These examples show that the compelling analysis and musical insights gained through this project are simply incommensurable to quantitative measure(s). There is no objective unit or scale that an embodied sensation of timbral referent and relief syncs to—if for no other reason than because my ownership of my body, and my phenomenological scan, have no universal rigor that I can intellectualize for others. One might then argue that this model and its maps lack scholarly reproducibility. But I counter: The point is not to correctly repeat my findings when you listen and diagram in turn. Rather, the upshot is your own attempted navigation of the heuristic that Bernstein and kindred performers extend through timbral play in the body; by design, other analysts will obtain personal results. The model and its maps are merely formal means for revealing the point of entry to “ends” that prove mysterious for objective analysis: narrowing the empathetic gap between performer and listener. And this is the promised rapprochement between the structural and intersubjective approaches.61 For every analysis that utilizes this approach, the diagrams may look different. But the creative organizing principles and musical awareness made lucid to the individual are anything but idiosyncratic—unlike the many bespoke methods for quantitative timbral analysis that have proliferated. Here, each person follows guideposts on a path of their own choosing, validated by their own embodied relations with the performer, to arrive at an unspecified destination alongside their subject.62

Next, I will discuss the specific maps shown as examples 1, 2, and 3; highlight the development of Bernstein’s three stylistic tactics within these scenes; and describe the analytic throughlines that link them, as exemplars of both the surface-moment model and Bernstein’s deviant musicality.

Example 1 (00:20–01:20)

The annotations (A–E) of the first timbral map demonstrate the organizing principles and basic conditions of the surface-moment model. But they also set a norm for Bernstein’s handling of timbral embodiment, allowing later deviations of body (and model) to feel meaningful for listeners. Annotation A (“windows”) introduces the timbral surface that begins “This Clouded Heart.” This first surface is the baseline of articulatory origin from which relief lines will build and later seize control of new expressive territories. I experience his initial voice as studiously monotone; flat yet rigid; almost detached from its own flesh, like a mannequin controlled from afar.
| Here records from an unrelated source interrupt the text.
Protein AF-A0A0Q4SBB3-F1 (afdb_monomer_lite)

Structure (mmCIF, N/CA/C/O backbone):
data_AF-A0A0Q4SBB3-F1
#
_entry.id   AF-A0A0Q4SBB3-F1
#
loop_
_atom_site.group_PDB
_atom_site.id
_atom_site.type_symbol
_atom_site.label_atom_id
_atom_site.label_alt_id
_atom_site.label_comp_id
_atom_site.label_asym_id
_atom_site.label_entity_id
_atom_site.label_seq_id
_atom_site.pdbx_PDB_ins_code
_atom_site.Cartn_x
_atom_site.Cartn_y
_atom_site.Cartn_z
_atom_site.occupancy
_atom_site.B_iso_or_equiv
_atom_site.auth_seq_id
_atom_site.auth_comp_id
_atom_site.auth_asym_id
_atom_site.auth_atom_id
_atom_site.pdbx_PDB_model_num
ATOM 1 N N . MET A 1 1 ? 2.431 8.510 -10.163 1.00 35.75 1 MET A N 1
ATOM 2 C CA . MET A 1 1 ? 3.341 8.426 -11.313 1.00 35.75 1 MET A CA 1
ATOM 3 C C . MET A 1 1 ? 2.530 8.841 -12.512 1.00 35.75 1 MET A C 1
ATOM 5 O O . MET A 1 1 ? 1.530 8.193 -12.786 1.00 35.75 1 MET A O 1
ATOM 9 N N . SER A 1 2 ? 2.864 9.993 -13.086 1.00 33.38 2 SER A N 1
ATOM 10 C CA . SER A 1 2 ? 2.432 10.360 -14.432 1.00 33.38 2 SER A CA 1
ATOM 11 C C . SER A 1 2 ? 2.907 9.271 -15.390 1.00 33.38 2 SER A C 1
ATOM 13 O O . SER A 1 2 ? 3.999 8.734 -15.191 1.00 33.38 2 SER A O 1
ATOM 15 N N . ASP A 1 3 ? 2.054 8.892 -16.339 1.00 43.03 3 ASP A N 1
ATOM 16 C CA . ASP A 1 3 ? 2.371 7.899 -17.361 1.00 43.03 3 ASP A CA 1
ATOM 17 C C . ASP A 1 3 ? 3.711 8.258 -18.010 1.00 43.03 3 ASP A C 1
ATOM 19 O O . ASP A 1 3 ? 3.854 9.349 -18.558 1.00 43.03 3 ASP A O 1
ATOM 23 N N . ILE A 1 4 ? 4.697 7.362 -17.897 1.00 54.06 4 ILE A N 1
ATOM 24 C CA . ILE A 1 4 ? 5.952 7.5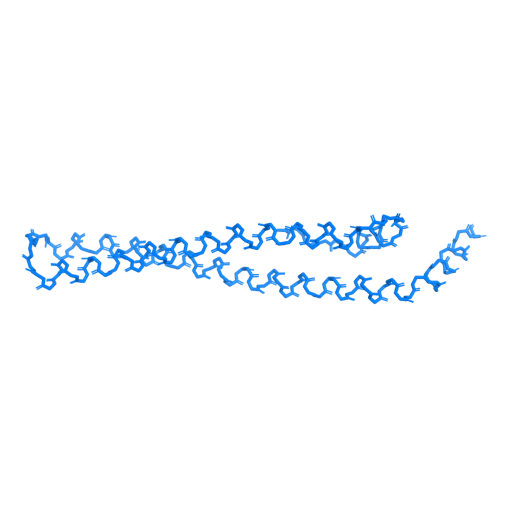00 -18.638 1.00 54.06 4 ILE A CA 1
ATOM 25 C C . ILE A 1 4 ? 5.562 7.438 -20.110 1.00 54.06 4 ILE A C 1
ATOM 27 O O . ILE A 1 4 ? 4.979 6.449 -20.568 1.00 54.06 4 ILE A O 1
ATOM 31 N N . SER A 1 5 ? 5.813 8.525 -20.826 1.00 57.94 5 SER A N 1
ATOM 32 C CA . SER A 1 5 ? 5.438 8.639 -22.227 1.00 57.94 5 SER A CA 1
ATOM 33 C C . SER A 1 5 ? 6.270 7.673 -23.074 1.00 57.94 5 SER A C 1
ATOM 35 O O . SER A 1 5 ? 7.423 7.368 -22.769 1.00 57.94 5 SER A O 1
ATOM 37 N N . ILE A 1 6 ? 5.692 7.172 -24.169 1.00 54.84 6 ILE A N 1
ATOM 38 C CA . ILE A 1 6 ? 6.403 6.270 -25.093 1.00 54.84 6 ILE A CA 1
ATOM 39 C C . ILE A 1 6 ? 7.673 6.945 -25.644 1.00 54.84 6 ILE A C 1
ATOM 41 O O . ILE A 1 6 ? 8.664 6.260 -25.878 1.00 54.84 6 ILE A O 1
ATOM 45 N N . SER A 1 7 ? 7.681 8.277 -25.787 1.00 51.31 7 SER A N 1
ATOM 46 C CA . SER A 1 7 ? 8.882 9.029 -26.165 1.00 51.31 7 SER A CA 1
ATOM 47 C C . SER A 1 7 ? 9.970 8.968 -25.095 1.00 51.31 7 SER A C 1
ATOM 49 O O . SER A 1 7 ? 11.109 8.691 -25.439 1.00 51.31 7 SER A O 1
ATOM 51 N N . GLU A 1 8 ? 9.632 9.121 -23.810 1.00 59.66 8 GLU A N 1
ATOM 52 C CA . GLU A 1 8 ? 10.609 8.991 -22.715 1.00 59.66 8 GLU A CA 1
ATOM 53 C C . GLU A 1 8 ? 11.179 7.570 -22.626 1.00 59.66 8 GLU A C 1
ATOM 55 O O . GLU A 1 8 ? 12.354 7.404 -22.322 1.00 59.66 8 GLU A O 1
ATOM 60 N N . LEU A 1 9 ? 10.380 6.540 -22.936 1.00 59.66 9 LEU A N 1
ATOM 61 C CA . LEU A 1 9 ? 10.855 5.152 -23.033 1.00 59.66 9 LEU A CA 1
ATOM 62 C C . LEU A 1 9 ? 11.831 4.939 -24.196 1.00 59.66 9 LEU A C 1
ATOM 64 O O . LEU A 1 9 ? 12.790 4.180 -24.059 1.00 59.66 9 LEU A O 1
ATOM 68 N N . ILE A 1 10 ? 11.588 5.589 -25.337 1.00 56.25 10 ILE A N 1
ATOM 69 C CA . ILE A 1 10 ? 12.465 5.528 -26.513 1.00 56.25 10 ILE A CA 1
ATOM 70 C C . ILE A 1 10 ? 13.755 6.315 -26.268 1.00 56.25 10 ILE A C 1
ATOM 72 O O . ILE A 1 10 ? 14.820 5.837 -26.660 1.00 56.25 10 ILE A O 1
ATOM 76 N N . ASP A 1 11 ? 13.684 7.464 -25.596 1.00 60.88 11 ASP A N 1
ATOM 77 C CA . ASP A 1 11 ? 14.859 8.240 -25.195 1.00 60.88 11 ASP A CA 1
ATOM 78 C C . ASP A 1 11 ? 15.708 7.455 -24.188 1.00 60.88 11 ASP A C 1
ATOM 80 O O . ASP A 1 11 ? 16.902 7.280 -24.424 1.00 60.88 11 ASP A O 1
ATOM 84 N N . LEU A 1 12 ? 15.094 6.836 -23.169 1.00 59.03 12 LEU A N 1
ATOM 85 C CA . LEU A 1 12 ? 15.800 5.959 -22.223 1.00 59.03 12 LEU A CA 1
ATOM 86 C C . LEU A 1 12 ? 16.458 4.743 -22.895 1.00 59.03 12 LEU A C 1
ATOM 88 O O . LEU A 1 12 ? 17.488 4.265 -22.430 1.00 59.03 12 LEU A O 1
ATOM 92 N N . ALA A 1 13 ? 15.841 4.195 -23.947 1.00 57.53 13 ALA A N 1
ATOM 93 C CA . ALA A 1 13 ? 16.386 3.067 -24.706 1.00 57.53 13 ALA A CA 1
ATOM 94 C C . ALA A 1 13 ? 17.455 3.489 -25.733 1.00 57.53 13 ALA A C 1
ATOM 96 O O . ALA A 1 13 ? 18.221 2.646 -26.210 1.00 57.53 13 ALA A O 1
ATOM 97 N N . SER A 1 14 ? 17.469 4.772 -26.109 1.00 54.28 14 SER A N 1
ATOM 98 C CA . SER A 1 14 ? 18.401 5.360 -27.074 1.00 54.28 14 SER A CA 1
ATOM 99 C C . SER A 1 14 ? 19.659 5.903 -26.410 1.00 54.28 14 SER A C 1
ATOM 101 O O . SER A 1 14 ? 20.721 5.859 -27.029 1.00 54.28 14 SER A O 1
ATOM 103 N N . GLU A 1 15 ? 19.556 6.405 -25.179 1.00 58.62 15 GLU A N 1
ATOM 104 C CA . GLU A 1 15 ? 20.723 6.722 -24.366 1.00 58.62 15 GLU A CA 1
ATOM 105 C C . GLU A 1 15 ? 21.440 5.411 -24.006 1.00 58.62 15 GLU A C 1
ATOM 107 O O . GLU A 1 15 ? 20.839 4.477 -23.476 1.00 58.62 15 GLU A O 1
ATOM 112 N N . ASP A 1 16 ? 22.734 5.321 -24.321 1.00 52.94 16 ASP A N 1
ATOM 113 C CA . ASP A 1 16 ? 23.628 4.204 -23.973 1.00 52.94 16 ASP A CA 1
ATOM 114 C C . ASP A 1 16 ? 23.920 4.194 -22.455 1.00 52.94 16 ASP A C 1
ATOM 116 O O . ASP A 1 16 ? 25.062 4.175 -22.005 1.00 52.94 16 ASP A O 1
ATOM 120 N N . ILE A 1 17 ? 22.873 4.275 -21.632 1.00 58.69 17 ILE A N 1
ATOM 121 C CA . ILE A 1 17 ? 22.974 4.147 -20.185 1.00 58.69 17 ILE A CA 1
ATOM 122 C C . ILE A 1 17 ? 23.106 2.650 -19.903 1.00 58.69 17 ILE A C 1
ATOM 124 O O . ILE A 1 17 ? 22.105 1.929 -19.798 1.00 58.69 17 ILE A O 1
ATOM 128 N N . GLU A 1 18 ? 24.352 2.182 -19.777 1.00 54.78 18 GLU A N 1
ATOM 129 C CA . GLU A 1 18 ? 24.665 1.050 -18.899 1.00 54.78 18 GLU A CA 1
ATOM 130 C C . GLU A 1 18 ? 23.865 1.282 -17.600 1.00 54.78 18 GLU A C 1
ATOM 132 O O . GLU A 1 18 ? 24.027 2.314 -16.952 1.00 54.78 18 GLU A O 1
ATOM 137 N N . ASP A 1 19 ? 22.902 0.402 -17.302 1.00 61.94 19 ASP A N 1
ATOM 138 C CA . ASP A 1 19 ? 22.046 0.406 -16.096 1.00 61.94 19 ASP A CA 1
ATOM 139 C C . ASP A 1 19 ? 20.724 1.202 -16.083 1.00 61.94 19 ASP A C 1
ATOM 141 O O . ASP A 1 19 ? 20.124 1.381 -15.019 1.00 61.94 19 ASP A O 1
ATOM 145 N N . ALA A 1 20 ? 20.155 1.610 -17.227 1.00 64.38 20 ALA A N 1
ATOM 146 C CA . ALA A 1 20 ? 18.800 2.205 -17.234 1.00 64.38 20 ALA A CA 1
ATOM 147 C C . ALA A 1 20 ? 17.729 1.279 -16.607 1.00 64.38 20 ALA A C 1
ATOM 149 O O . ALA A 1 20 ? 16.860 1.713 -15.851 1.00 64.38 20 ALA A O 1
ATOM 150 N N . GLU A 1 21 ? 17.815 -0.019 -16.894 1.00 67.06 21 GLU A N 1
ATOM 151 C CA . GLU A 1 21 ? 16.889 -1.044 -16.397 1.00 67.06 21 GLU A CA 1
ATOM 152 C C . GLU A 1 21 ? 17.061 -1.299 -14.892 1.00 67.06 21 GLU A C 1
ATOM 154 O O . GLU A 1 21 ? 16.078 -1.460 -14.162 1.00 67.06 21 GLU A O 1
ATOM 159 N N . GLU A 1 22 ? 18.303 -1.253 -14.411 1.00 72.56 22 GLU A N 1
ATOM 160 C CA . GLU A 1 22 ? 18.635 -1.408 -12.996 1.00 72.56 22 GLU A CA 1
ATOM 161 C C . GLU A 1 22 ? 18.137 -0.210 -12.178 1.00 72.56 22 GLU A C 1
ATOM 163 O O . GLU A 1 22 ? 17.469 -0.396 -11.162 1.00 72.56 22 GLU A O 1
ATOM 168 N N . LYS A 1 23 ? 18.322 1.025 -12.666 1.00 71.81 23 LYS A N 1
ATOM 169 C CA . LYS A 1 23 ? 17.803 2.236 -12.002 1.00 71.81 23 LYS A CA 1
ATOM 170 C C . LYS A 1 23 ? 16.278 2.257 -11.897 1.00 71.81 23 LYS A C 1
ATOM 172 O O . LYS A 1 23 ? 15.732 2.645 -10.858 1.00 71.81 23 LYS A O 1
ATOM 177 N N . VAL A 1 24 ? 15.571 1.843 -12.952 1.00 74.00 24 VAL A N 1
ATOM 178 C CA . VAL A 1 24 ? 14.099 1.754 -12.941 1.00 74.00 24 VAL A CA 1
ATOM 179 C C . VAL A 1 24 ? 13.635 0.681 -11.953 1.00 74.00 24 VAL A C 1
ATOM 181 O O . VAL A 1 24 ? 12.679 0.906 -11.208 1.00 74.00 24 VAL A O 1
ATOM 184 N N . THR A 1 25 ? 14.346 -0.445 -11.885 1.00 78.12 25 THR A N 1
ATOM 185 C CA . THR A 1 25 ? 14.084 -1.524 -10.921 1.00 78.12 25 THR A CA 1
ATOM 186 C C . THR A 1 25 ? 14.301 -1.066 -9.485 1.00 78.12 25 THR A C 1
ATOM 188 O O . THR A 1 25 ? 13.381 -1.159 -8.678 1.00 78.12 25 THR A O 1
ATOM 191 N N . GLN A 1 26 ? 15.443 -0.450 -9.185 1.00 79.44 26 GLN A N 1
ATOM 192 C CA . GLN A 1 26 ? 15.762 0.062 -7.853 1.00 79.44 26 GLN A CA 1
ATOM 193 C C . GLN A 1 26 ? 14.752 1.118 -7.376 1.00 79.44 26 GLN A C 1
ATOM 195 O O . GLN A 1 26 ? 14.322 1.120 -6.221 1.00 79.44 26 GLN A O 1
ATOM 200 N N . THR A 1 27 ? 14.327 2.013 -8.273 1.00 77.06 27 THR A N 1
ATOM 201 C CA . THR A 1 27 ? 13.316 3.035 -7.958 1.00 77.06 27 THR A CA 1
ATOM 202 C C . THR A 1 27 ? 11.962 2.397 -7.642 1.00 77.06 27 THR A C 1
ATOM 204 O O . THR A 1 27 ? 11.275 2.816 -6.703 1.00 77.06 27 THR A O 1
ATOM 207 N N . PHE A 1 28 ? 11.574 1.375 -8.410 1.00 82.88 28 PHE A N 1
ATOM 208 C CA . PHE A 1 28 ? 10.348 0.627 -8.166 1.00 82.88 28 PHE A CA 1
ATOM 209 C C . PHE A 1 28 ? 10.407 -0.145 -6.845 1.00 82.88 28 PHE A C 1
ATOM 211 O O . PHE A 1 28 ? 9.457 -0.054 -6.071 1.00 82.88 28 PHE A O 1
ATOM 218 N N . GLU A 1 29 ? 11.506 -0.841 -6.555 1.00 84.00 29 GLU A N 1
ATOM 219 C CA . GLU A 1 29 ? 11.707 -1.571 -5.297 1.00 84.00 29 GLU A CA 1
ATOM 220 C C . GLU A 1 29 ? 11.596 -0.641 -4.090 1.00 84.00 29 GLU A C 1
ATOM 222 O O . GLU A 1 29 ? 10.811 -0.902 -3.179 1.00 84.00 29 GLU A O 1
ATOM 227 N N . TRP A 1 30 ? 12.274 0.510 -4.122 1.00 84.88 30 TRP A N 1
ATOM 228 C CA . TRP A 1 30 ? 12.180 1.506 -3.054 1.00 84.88 30 TRP A CA 1
ATOM 229 C C . TRP A 1 30 ? 10.740 1.989 -2.832 1.00 84.88 30 TRP A C 1
ATOM 231 O O . TRP A 1 30 ? 10.263 2.088 -1.694 1.00 84.88 30 TRP A O 1
ATOM 241 N N . TYR A 1 31 ? 10.017 2.281 -3.919 1.00 82.69 31 TYR A N 1
ATOM 242 C CA . TYR A 1 31 ? 8.618 2.698 -3.845 1.00 82.69 31 TYR A CA 1
ATOM 243 C C . TYR A 1 31 ? 7.719 1.577 -3.309 1.00 82.69 31 TYR A C 1
ATOM 245 O O . TYR A 1 31 ? 6.833 1.826 -2.479 1.00 82.69 31 TYR A O 1
ATOM 253 N N . TYR A 1 32 ? 7.945 0.351 -3.776 1.00 85.56 32 TYR A N 1
ATOM 254 C CA . TYR A 1 32 ? 7.195 -0.833 -3.396 1.00 85.56 32 TYR A CA 1
ATOM 255 C C . TYR A 1 32 ? 7.369 -1.141 -1.911 1.00 85.56 32 TYR A C 1
ATOM 257 O O . TYR A 1 32 ? 6.369 -1.289 -1.204 1.00 85.56 32 TYR A O 1
ATOM 265 N N . ASP A 1 33 ? 8.602 -1.149 -1.412 1.00 87.81 33 ASP A N 1
ATOM 266 C CA . ASP A 1 33 ? 8.912 -1.421 -0.010 1.00 87.81 33 ASP A CA 1
ATOM 267 C C . ASP A 1 33 ? 8.314 -0.365 0.911 1.00 87.81 33 ASP A C 1
ATOM 269 O O . ASP A 1 33 ? 7.619 -0.688 1.881 1.00 87.81 33 ASP A O 1
ATOM 273 N N . ARG A 1 34 ? 8.488 0.915 0.572 1.00 85.44 34 ARG A N 1
ATOM 274 C CA . ARG A 1 34 ? 7.935 2.019 1.362 1.00 85.44 34 ARG A CA 1
ATOM 275 C C . ARG A 1 34 ? 6.408 1.977 1.416 1.00 85.44 34 ARG A C 1
ATOM 277 O O . ARG A 1 34 ? 5.800 2.191 2.474 1.00 85.44 34 ARG A O 1
ATOM 284 N N . THR A 1 35 ? 5.770 1.684 0.287 1.00 84.56 35 THR A N 1
ATOM 285 C CA . THR A 1 35 ? 4.309 1.581 0.209 1.00 84.56 35 THR A CA 1
ATOM 286 C C . THR A 1 35 ? 3.810 0.349 0.961 1.00 84.56 35 THR A C 1
ATOM 288 O O . THR A 1 35 ? 2.853 0.448 1.726 1.00 84.56 35 THR A O 1
ATOM 291 N N . THR A 1 36 ? 4.500 -0.786 0.836 1.00 87.44 36 THR A N 1
ATOM 292 C CA . THR A 1 36 ? 4.186 -2.032 1.548 1.00 87.44 36 THR A CA 1
ATOM 293 C C . THR A 1 36 ? 4.311 -1.867 3.057 1.00 87.44 36 THR A C 1
ATOM 295 O O . THR A 1 36 ? 3.435 -2.318 3.794 1.00 87.44 36 THR A O 1
ATOM 298 N N . MET A 1 37 ? 5.350 -1.180 3.535 1.00 90.31 37 MET A N 1
ATOM 299 C CA . MET A 1 37 ? 5.516 -0.867 4.955 1.00 90.31 37 MET A CA 1
ATOM 300 C C . MET A 1 37 ? 4.343 -0.027 5.476 1.00 90.31 37 MET A C 1
ATOM 302 O O . MET A 1 37 ? 3.778 -0.332 6.526 1.00 90.31 37 MET A O 1
ATOM 306 N N . THR A 1 38 ? 3.914 0.973 4.703 1.00 85.94 38 THR A N 1
ATOM 307 C CA . THR A 1 38 ? 2.756 1.816 5.040 1.00 85.94 38 THR A CA 1
ATOM 308 C C . THR A 1 38 ? 1.454 1.008 5.073 1.00 85.94 38 THR A C 1
ATOM 310 O O . THR A 1 38 ? 0.654 1.157 5.997 1.00 85.94 38 THR A O 1
ATOM 313 N N . ILE A 1 39 ? 1.240 0.112 4.104 1.00 88.31 39 ILE A N 1
ATOM 314 C CA . ILE A 1 39 ? 0.068 -0.776 4.055 1.00 88.31 39 ILE A CA 1
ATOM 315 C C . ILE A 1 39 ? 0.053 -1.706 5.272 1.00 88.31 39 ILE A C 1
ATOM 317 O O . ILE A 1 39 ? -0.945 -1.768 5.985 1.00 88.31 39 ILE A O 1
ATOM 321 N N . LYS A 1 40 ? 1.167 -2.392 5.554 1.00 89.75 40 LYS A N 1
ATOM 322 C CA . LYS A 1 40 ? 1.276 -3.297 6.709 1.00 89.75 40 LYS A CA 1
ATOM 323 C C . LYS A 1 40 ? 1.033 -2.556 8.024 1.00 89.75 40 LYS A C 1
ATOM 325 O O . LYS A 1 40 ? 0.295 -3.056 8.867 1.00 89.75 40 LYS A O 1
ATOM 330 N N . GLY A 1 41 ? 1.597 -1.356 8.174 1.00 88.81 41 GLY A N 1
ATOM 331 C CA . GLY A 1 41 ? 1.405 -0.517 9.357 1.00 88.81 41 GLY A CA 1
ATOM 332 C C . GLY A 1 41 ? -0.048 -0.078 9.546 1.00 88.81 41 GLY A C 1
ATOM 333 O O . GLY A 1 41 ? -0.604 -0.237 10.628 1.00 88.81 41 GLY A O 1
ATOM 334 N N . THR A 1 42 ? -0.688 0.426 8.489 1.00 89.94 42 THR A N 1
ATOM 335 C CA . THR A 1 42 ? -2.082 0.909 8.544 1.00 89.94 42 THR A CA 1
ATOM 336 C C . THR A 1 42 ? -3.086 -0.220 8.775 1.00 89.94 42 THR A C 1
ATOM 338 O O . THR A 1 42 ? -3.955 -0.097 9.639 1.00 89.94 42 THR A O 1
ATOM 341 N N . ILE A 1 43 ? -2.939 -1.352 8.079 1.00 88.75 43 ILE A N 1
ATOM 342 C CA . ILE A 1 43 ? -3.792 -2.530 8.287 1.00 88.75 43 ILE A CA 1
ATOM 343 C C . ILE A 1 43 ? -3.578 -3.099 9.695 1.00 88.75 43 ILE A C 1
ATOM 345 O O . ILE A 1 43 ? -4.556 -3.323 10.408 1.00 88.75 43 ILE A O 1
ATOM 349 N N . GLY A 1 44 ? -2.325 -3.269 10.130 1.00 89.81 44 GLY A N 1
ATOM 350 C CA . GLY A 1 44 ? -1.994 -3.774 11.465 1.00 89.81 44 GLY A CA 1
ATOM 351 C C . GLY A 1 44 ? -2.531 -2.889 12.594 1.00 89.81 44 GLY A C 1
ATOM 352 O O . GLY A 1 44 ? -3.122 -3.397 13.549 1.00 89.81 44 GLY A O 1
ATOM 353 N N . ALA A 1 45 ? -2.406 -1.566 12.461 1.00 89.00 45 ALA A N 1
ATOM 354 C CA . ALA A 1 45 ? -2.986 -0.609 13.400 1.00 89.00 45 ALA A CA 1
ATOM 355 C C . ALA A 1 45 ? -4.519 -0.714 13.446 1.00 89.00 45 ALA A C 1
ATOM 357 O O . ALA A 1 45 ? -5.094 -0.776 14.532 1.00 89.00 45 ALA A O 1
ATOM 358 N N . SER A 1 46 ? -5.181 -0.807 12.286 1.00 90.25 46 SER A N 1
ATOM 359 C CA . SER A 1 46 ? -6.640 -0.956 12.229 1.00 90.25 46 SER A CA 1
ATOM 360 C C . SER A 1 46 ? -7.119 -2.256 12.883 1.00 90.25 46 SER A C 1
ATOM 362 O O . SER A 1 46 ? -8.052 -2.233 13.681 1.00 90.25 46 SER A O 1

Accordingly, this surface is fixed on the lowest possible echelon of the auditory space I imagine, and any expeditions away from this dampened territory are felt by me against this original profile of his body. Annotation B (“two wagons”) starts Bernstein’s cautious play with the low relief space immediately above this original surface, as he slowly coaxes subtle shadings into his timbral profile before an abrupt halt and return to the taut and muted baseline. This induces the initial feel, however faint, of pull or distance for the listener. Other audible qualities of low relief, beyond impressions of the body, include dim amplitude wavers on implied pitches and flickers of consonant coloration, especially while other parameters hold firm. These minor shifts create a “patina” effect of swirling shades in a narrow space; some emerge into the fore while others recede. Annotation C (“padded”) denotes the first significant timbral moment with a parenthesis—lasting approximately five seconds before its quasi-pitched quality becomes stale—and I then experience Bernstein start to slowly unclench his upper chest and throat musculature as he pivots into new space.

Figure 1.

Timbral map.

Figure 1.

Timbral map.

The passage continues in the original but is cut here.